# best asphalt shingle roof flashing for pvc tankless vents



## klempner (Mar 4, 2011)

Wondering if there's a high quality type roof flashing for asphalt shingle roof for pvc tankless vent. i always use lead flashing for sewer vent. hate the rubber/plastic type. but am i now stuck with the rubber/plastic type for tankess vents? would be nice, if i was stuck with a rubber type seal, to at least be able to use the metal (b-vent) flashing itself, so that at least that part of it would last permanently, even if rubber "storm collar" had to be replaced occasionally.


----------



## Debo22 (Feb 15, 2015)

Run 4" b vent out of the flashing about a foot as a sleeve, run 2" pvc through it to the height you want. Slide a 4x2 mission coupling down the pvc over the b vent and secure the clamps.


----------



## plumbdrum (Nov 30, 2013)

http://www.kozykollar.com/


Sent from my iPhone using Tapatalk


----------



## klempner (Mar 4, 2011)

"Run 4" b vent out of the flashing about a foot as a sleeve, run 2" pvc through it to the height you want. Slide a 4x2 mission coupling down the pvc over the b vent and secure the clamps."

sounds promising, but the rinnai it would be for requires 3". will have to see if 3" can fit through.


----------



## PLUMBER_BILL (Oct 23, 2009)

klempner said:


> "Run 4" b vent out of the flashing about a foot as a sleeve, run 2" pvc through it to the height you want. Slide a 4x2 mission coupling down the pvc over the b vent and secure the clamps."
> 
> sounds promising, but the rinnai it would be for requires 3". will have to see if 3" can fit through.


*
Taking a heater vent through a roof ... ? Aren't you afraid of rain water getting in with out a turn-down? Just thinking! *


----------



## klempner (Mar 4, 2011)

Hey Plumber Bill, i would definitely have the turn down. just concerned about the "storm collar" part of it.


----------



## klempner (Mar 4, 2011)

3" pvc does fit through 3" b vent. no problem. sounds like a great idea.


----------



## PLUMBER_BILL (Oct 23, 2009)

klempner said:


> 3" pvc does fit through 3" b vent.  no problem. sounds like a great idea.

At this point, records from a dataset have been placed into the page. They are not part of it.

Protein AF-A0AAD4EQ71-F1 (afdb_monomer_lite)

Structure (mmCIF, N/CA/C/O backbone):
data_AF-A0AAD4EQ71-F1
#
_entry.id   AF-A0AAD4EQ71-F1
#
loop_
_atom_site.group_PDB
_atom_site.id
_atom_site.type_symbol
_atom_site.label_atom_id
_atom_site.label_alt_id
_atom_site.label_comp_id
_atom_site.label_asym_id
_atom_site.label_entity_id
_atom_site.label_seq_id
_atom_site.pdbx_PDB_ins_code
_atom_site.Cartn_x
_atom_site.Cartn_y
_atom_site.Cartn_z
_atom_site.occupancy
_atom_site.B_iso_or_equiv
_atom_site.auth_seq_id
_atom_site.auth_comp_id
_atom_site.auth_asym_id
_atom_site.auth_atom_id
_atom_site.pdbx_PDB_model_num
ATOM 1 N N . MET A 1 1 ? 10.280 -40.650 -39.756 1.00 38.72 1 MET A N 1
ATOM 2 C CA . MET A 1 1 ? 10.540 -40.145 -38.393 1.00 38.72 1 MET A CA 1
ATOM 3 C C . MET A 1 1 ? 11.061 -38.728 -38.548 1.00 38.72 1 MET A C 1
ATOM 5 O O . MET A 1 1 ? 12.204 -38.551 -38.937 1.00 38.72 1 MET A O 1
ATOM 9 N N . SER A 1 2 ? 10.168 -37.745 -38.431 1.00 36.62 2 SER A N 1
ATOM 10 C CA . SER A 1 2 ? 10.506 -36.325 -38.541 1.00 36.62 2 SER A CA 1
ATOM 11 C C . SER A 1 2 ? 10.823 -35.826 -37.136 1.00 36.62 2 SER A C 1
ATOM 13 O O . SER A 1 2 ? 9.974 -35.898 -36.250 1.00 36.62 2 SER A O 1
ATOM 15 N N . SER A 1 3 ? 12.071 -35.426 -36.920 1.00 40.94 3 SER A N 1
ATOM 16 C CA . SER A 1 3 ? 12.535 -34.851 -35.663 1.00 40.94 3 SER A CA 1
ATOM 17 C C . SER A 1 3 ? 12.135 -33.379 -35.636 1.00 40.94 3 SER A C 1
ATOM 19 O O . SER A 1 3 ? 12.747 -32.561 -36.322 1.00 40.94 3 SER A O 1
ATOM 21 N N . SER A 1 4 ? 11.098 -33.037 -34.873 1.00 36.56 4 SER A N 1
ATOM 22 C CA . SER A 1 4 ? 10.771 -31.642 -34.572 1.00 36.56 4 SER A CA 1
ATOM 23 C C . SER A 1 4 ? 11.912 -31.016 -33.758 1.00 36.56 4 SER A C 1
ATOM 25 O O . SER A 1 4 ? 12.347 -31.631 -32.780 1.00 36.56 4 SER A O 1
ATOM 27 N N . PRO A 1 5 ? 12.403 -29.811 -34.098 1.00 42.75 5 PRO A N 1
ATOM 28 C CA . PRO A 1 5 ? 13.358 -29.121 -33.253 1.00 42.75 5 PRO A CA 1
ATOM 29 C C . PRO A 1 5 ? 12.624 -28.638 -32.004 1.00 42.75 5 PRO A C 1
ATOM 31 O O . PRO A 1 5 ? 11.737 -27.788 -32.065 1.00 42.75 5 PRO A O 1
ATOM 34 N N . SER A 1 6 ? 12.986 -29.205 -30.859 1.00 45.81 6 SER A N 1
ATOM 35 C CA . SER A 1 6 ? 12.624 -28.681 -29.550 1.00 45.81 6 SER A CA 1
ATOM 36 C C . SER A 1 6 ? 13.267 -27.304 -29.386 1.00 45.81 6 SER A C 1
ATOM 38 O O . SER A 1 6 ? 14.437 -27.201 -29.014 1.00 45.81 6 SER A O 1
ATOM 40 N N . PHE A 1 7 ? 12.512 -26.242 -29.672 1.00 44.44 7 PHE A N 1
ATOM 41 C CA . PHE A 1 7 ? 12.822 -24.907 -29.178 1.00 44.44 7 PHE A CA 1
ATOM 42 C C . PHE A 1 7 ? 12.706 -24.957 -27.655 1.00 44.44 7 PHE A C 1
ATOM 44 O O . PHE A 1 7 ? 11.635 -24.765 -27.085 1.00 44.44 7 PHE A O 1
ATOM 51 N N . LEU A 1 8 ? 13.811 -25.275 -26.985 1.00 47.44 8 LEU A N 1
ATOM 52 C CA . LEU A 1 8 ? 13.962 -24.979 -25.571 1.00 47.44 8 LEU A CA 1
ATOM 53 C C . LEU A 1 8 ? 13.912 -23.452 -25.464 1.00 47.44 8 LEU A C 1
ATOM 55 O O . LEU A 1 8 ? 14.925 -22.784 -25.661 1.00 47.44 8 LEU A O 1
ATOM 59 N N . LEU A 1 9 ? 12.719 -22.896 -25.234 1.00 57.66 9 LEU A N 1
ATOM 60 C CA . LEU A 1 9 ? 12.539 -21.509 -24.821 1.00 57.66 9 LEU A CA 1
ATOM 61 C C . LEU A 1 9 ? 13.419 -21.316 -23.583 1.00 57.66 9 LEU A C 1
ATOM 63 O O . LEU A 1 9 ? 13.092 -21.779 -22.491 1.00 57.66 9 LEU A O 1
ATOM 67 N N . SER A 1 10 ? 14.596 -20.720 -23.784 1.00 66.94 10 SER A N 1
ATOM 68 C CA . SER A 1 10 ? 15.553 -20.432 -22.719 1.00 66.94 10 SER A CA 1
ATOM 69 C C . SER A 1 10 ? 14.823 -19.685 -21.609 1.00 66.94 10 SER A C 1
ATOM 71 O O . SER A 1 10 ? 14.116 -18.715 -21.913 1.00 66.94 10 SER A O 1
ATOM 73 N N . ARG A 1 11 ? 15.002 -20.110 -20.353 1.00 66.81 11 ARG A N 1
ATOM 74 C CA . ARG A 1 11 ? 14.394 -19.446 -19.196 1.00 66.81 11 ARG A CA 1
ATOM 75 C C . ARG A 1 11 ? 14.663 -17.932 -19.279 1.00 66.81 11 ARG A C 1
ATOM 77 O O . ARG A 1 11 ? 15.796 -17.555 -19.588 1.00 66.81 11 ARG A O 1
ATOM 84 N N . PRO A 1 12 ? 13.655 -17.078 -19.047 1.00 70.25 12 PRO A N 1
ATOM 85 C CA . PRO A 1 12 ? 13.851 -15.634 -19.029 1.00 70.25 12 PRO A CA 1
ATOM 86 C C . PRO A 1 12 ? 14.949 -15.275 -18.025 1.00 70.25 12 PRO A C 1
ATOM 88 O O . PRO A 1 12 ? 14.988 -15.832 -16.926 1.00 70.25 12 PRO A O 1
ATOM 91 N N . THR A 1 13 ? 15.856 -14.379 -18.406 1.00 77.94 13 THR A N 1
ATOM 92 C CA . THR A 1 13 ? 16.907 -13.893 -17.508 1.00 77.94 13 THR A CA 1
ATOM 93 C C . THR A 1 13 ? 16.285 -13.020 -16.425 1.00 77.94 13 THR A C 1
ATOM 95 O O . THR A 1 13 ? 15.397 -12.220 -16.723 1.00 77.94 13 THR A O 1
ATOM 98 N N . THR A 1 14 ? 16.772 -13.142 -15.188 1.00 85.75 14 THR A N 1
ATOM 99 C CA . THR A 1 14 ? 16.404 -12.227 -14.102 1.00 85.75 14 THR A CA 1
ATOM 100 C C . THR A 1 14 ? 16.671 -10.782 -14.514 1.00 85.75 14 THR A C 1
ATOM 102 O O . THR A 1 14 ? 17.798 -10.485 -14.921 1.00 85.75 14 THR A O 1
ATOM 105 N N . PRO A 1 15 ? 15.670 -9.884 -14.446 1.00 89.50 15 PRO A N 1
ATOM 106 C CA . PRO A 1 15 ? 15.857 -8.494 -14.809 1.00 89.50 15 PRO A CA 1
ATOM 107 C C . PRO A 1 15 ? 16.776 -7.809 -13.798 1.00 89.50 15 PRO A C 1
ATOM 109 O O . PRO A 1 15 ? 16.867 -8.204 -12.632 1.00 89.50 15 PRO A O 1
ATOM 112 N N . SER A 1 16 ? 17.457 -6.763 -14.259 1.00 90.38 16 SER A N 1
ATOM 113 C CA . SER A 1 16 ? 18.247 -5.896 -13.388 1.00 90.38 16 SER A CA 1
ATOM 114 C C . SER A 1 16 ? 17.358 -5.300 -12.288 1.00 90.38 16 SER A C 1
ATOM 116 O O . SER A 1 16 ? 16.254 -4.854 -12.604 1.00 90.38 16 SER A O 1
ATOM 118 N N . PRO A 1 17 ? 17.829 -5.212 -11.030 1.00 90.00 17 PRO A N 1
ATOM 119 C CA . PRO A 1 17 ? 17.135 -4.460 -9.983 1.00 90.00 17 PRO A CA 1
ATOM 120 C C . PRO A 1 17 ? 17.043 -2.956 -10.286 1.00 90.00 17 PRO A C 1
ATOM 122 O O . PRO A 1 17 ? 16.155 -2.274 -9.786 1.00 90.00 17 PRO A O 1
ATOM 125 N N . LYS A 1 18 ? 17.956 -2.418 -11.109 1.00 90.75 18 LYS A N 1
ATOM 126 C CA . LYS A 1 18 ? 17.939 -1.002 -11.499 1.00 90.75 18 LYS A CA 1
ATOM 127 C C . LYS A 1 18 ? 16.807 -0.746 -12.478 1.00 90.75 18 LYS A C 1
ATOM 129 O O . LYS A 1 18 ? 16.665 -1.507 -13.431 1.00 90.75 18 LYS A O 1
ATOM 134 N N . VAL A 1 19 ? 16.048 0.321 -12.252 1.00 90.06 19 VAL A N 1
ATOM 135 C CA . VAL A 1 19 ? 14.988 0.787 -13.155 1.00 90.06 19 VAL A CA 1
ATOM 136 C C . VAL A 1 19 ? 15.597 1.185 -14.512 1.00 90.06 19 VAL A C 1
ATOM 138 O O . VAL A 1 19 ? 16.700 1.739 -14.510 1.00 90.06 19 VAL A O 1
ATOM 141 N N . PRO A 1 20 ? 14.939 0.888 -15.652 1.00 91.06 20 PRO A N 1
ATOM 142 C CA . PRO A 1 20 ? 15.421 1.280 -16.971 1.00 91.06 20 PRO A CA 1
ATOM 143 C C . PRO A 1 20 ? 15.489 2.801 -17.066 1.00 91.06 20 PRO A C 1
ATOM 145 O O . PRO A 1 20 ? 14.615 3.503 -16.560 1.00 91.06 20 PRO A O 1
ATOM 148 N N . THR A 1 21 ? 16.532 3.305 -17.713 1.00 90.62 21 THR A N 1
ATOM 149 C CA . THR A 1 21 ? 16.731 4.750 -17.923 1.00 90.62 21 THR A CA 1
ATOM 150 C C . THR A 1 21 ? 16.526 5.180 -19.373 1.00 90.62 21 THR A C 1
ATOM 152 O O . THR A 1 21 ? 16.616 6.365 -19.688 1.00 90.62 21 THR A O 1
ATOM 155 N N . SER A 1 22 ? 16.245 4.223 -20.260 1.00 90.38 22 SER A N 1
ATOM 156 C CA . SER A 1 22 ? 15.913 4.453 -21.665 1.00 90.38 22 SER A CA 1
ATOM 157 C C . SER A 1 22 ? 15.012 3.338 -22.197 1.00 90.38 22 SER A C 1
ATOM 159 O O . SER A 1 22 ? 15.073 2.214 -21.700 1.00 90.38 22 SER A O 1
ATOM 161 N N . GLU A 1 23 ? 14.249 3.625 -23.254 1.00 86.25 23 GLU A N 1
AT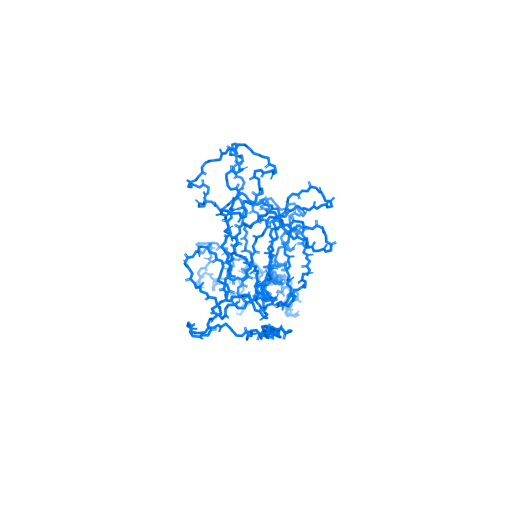OM 162 C CA . GLU A 1 23 ? 13.341 2.667 -23.913 1.00 86.25 23 GLU A CA 1
ATOM 163 C C . GLU A 1 23 ? 14.053 1.379 -24.371 1.00 86.25 23 GLU A C 1
ATOM 165 O O . GLU A 1 23 ? 13.480 0.296 -24.355 1.00 86.25 23 GLU A O 1
ATOM 170 N N . ALA A 1 24 ? 15.338 1.462 -24.736 1.00 87.25 24 ALA A N 1
ATOM 171 C CA . ALA A 1 24 ? 16.123 0.303 -25.171 1.00 87.25 24 ALA A CA 1
ATOM 172 C C . ALA A 1 24 ? 16.380 -0.728 -24.052 1.00 87.25 24 ALA A C 1
ATOM 174 O O . ALA A 1 24 ? 16.751 -1.867 -24.339 1.00 87.25 24 ALA A O 1
ATOM 175 N N . GLU A 1 25 ? 16.226 -0.328 -22.788 1.00 89.44 25 GLU A N 1
ATOM 176 C CA . GLU A 1 25 ? 16.380 -1.188 -21.609 1.00 89.44 25 GLU A CA 1
ATOM 177 C C . GLU A 1 25 ? 15.044 -1.777 -21.125 1.00 89.44 25 GLU A C 1
ATOM 179 O O . GLU A 1 25 ? 15.034 -2.615 -20.215 1.00 89.44 25 GLU A O 1
ATOM 184 N N . GLU A 1 26 ? 13.922 -1.347 -21.706 1.00 92.25 26 GLU A N 1
ATOM 185 C CA . GLU A 1 26 ? 12.594 -1.820 -21.337 1.00 92.25 26 GLU A CA 1
ATOM 186 C C . GLU A 1 26 ? 12.351 -3.248 -21.838 1.00 92.25 26 GLU A C 1
ATOM 188 O O . GLU A 1 26 ? 12.888 -3.722 -22.840 1.00 92.25 26 GLU A O 1
ATOM 193 N N . ARG A 1 27 ? 11.550 -3.983 -21.076 1.00 92.81 27 ARG A N 1
ATOM 194 C CA . ARG A 1 27 ? 11.146 -5.364 -21.334 1.00 92.81 27 ARG A CA 1
ATOM 195 C C . ARG A 1 27 ? 9.730 -5.432 -21.868 1.00 92.81 27 ARG A C 1
ATOM 197 O O . ARG A 1 27 ? 9.407 -6.430 -22.510 1.00 92.81 27 ARG A O 1
ATOM 204 N N . PHE A 1 28 ? 8.901 -4.437 -21.581 1.00 92.00 28 PHE A N 1
ATOM 205 C CA . PHE A 1 28 ? 7.496 -4.383 -21.950 1.00 92.00 28 PHE A CA 1
ATOM 206 C C . PHE A 1 28 ? 7.215 -3.202 -22.870 1.00 92.00 28 PHE A C 1
ATOM 208 O O . PHE A 1 28 ? 7.859 -2.167 -22.789 1.00 92.00 28 PHE A O 1
ATOM 215 N N . GLU A 1 29 ? 6.226 -3.373 -23.739 1.00 86.75 29 GLU A N 1
ATOM 216 C CA . GLU A 1 29 ? 5.682 -2.276 -24.533 1.00 86.75 29 GLU A CA 1
ATOM 217 C C . GLU A 1 29 ? 4.803 -1.384 -23.645 1.00 86.75 29 GLU A C 1
ATOM 219 O O . GLU A 1 29 ? 3.854 -1.880 -23.025 1.00 86.75 29 GLU A O 1
ATOM 224 N N . ASP A 1 30 ? 5.083 -0.080 -23.608 1.00 84.75 30 ASP A N 1
ATOM 225 C CA . ASP A 1 30 ? 4.172 0.891 -23.006 1.00 84.75 30 ASP A CA 1
ATOM 226 C C . ASP A 1 30 ? 3.043 1.237 -23.985 1.00 84.75 30 ASP A C 1
ATOM 228 O O . ASP A 1 30 ? 3.254 1.769 -25.075 1.00 84.75 30 ASP A O 1
ATOM 232 N N . LYS A 1 31 ? 1.813 0.915 -23.582 1.00 81.62 31 LYS A N 1
ATOM 233 C CA . LYS A 1 31 ? 0.593 1.172 -24.357 1.00 81.62 31 LYS A CA 1
ATOM 234 C C . LYS A 1 31 ? -0.177 2.399 -23.868 1.00 81.62 31 LYS A C 1
ATOM 236 O O . LYS A 1 31 ? -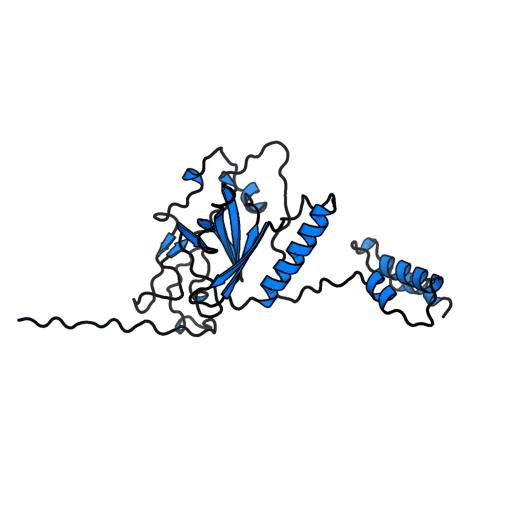1.277 2.649 -24.356 1.00 81.62 31 LYS A O 1
ATOM 241 N N . GLY A 1 32 ? 0.363 3.142 -22.899 1.00 80.94 32 GLY A N 1
ATOM 242 C CA . GLY A 1 32 ? -0.256 4.351 -22.352 1.00 80.94 32 GLY A CA 1
ATOM 243 C C . GLY A 1 32 ? -1.541 4.090 -21.564 1.00 80.94 32 GLY A C 1
ATOM 244 O O . GLY A 1 32 ? -2.368 4.990 -21.407 1.00 80.94 32 GLY A O 1
ATOM 245 N N . TYR A 1 33 ? -1.751 2.860 -21.091 1.00 84.38 33 TYR A N 1
ATOM 246 C CA . TYR A 1 33 ? -2.882 2.551 -20.220 1.00 84.38 33 TYR A CA 1
ATOM 247 C C . TYR A 1 33 ? -2.671 3.170 -18.829 1.00 84.38 33 TYR A C 1
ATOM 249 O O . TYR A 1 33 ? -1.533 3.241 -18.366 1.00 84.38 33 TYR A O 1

*3" pvc does fit through 3" b vent. 

Don't you mean ......

3" PVC fits through 4" B vent don't take the wrong material to the job!
*


----------



## klempner (Mar 4, 2011)

oh--right. thanks!


----------



## hroark2112 (Apr 16, 2011)

plumbdrum said:


> http://www.kozykollar.com/
> 
> 
> Sent from my iPhone using Tapatalk


I like this idea, but how would you install the 90's to turn down the vent?


----------



## sparky (Jan 8, 2014)

hroark2112 said:


> I like this idea, but how would you install the 90's to turn down the vent?


Uhhhhh you have to get on the roof lolololo::laughing::laughing:


----------



## hroark2112 (Apr 16, 2011)

Well damn. The idea is to keep my fat ass OFF the roof!!


----------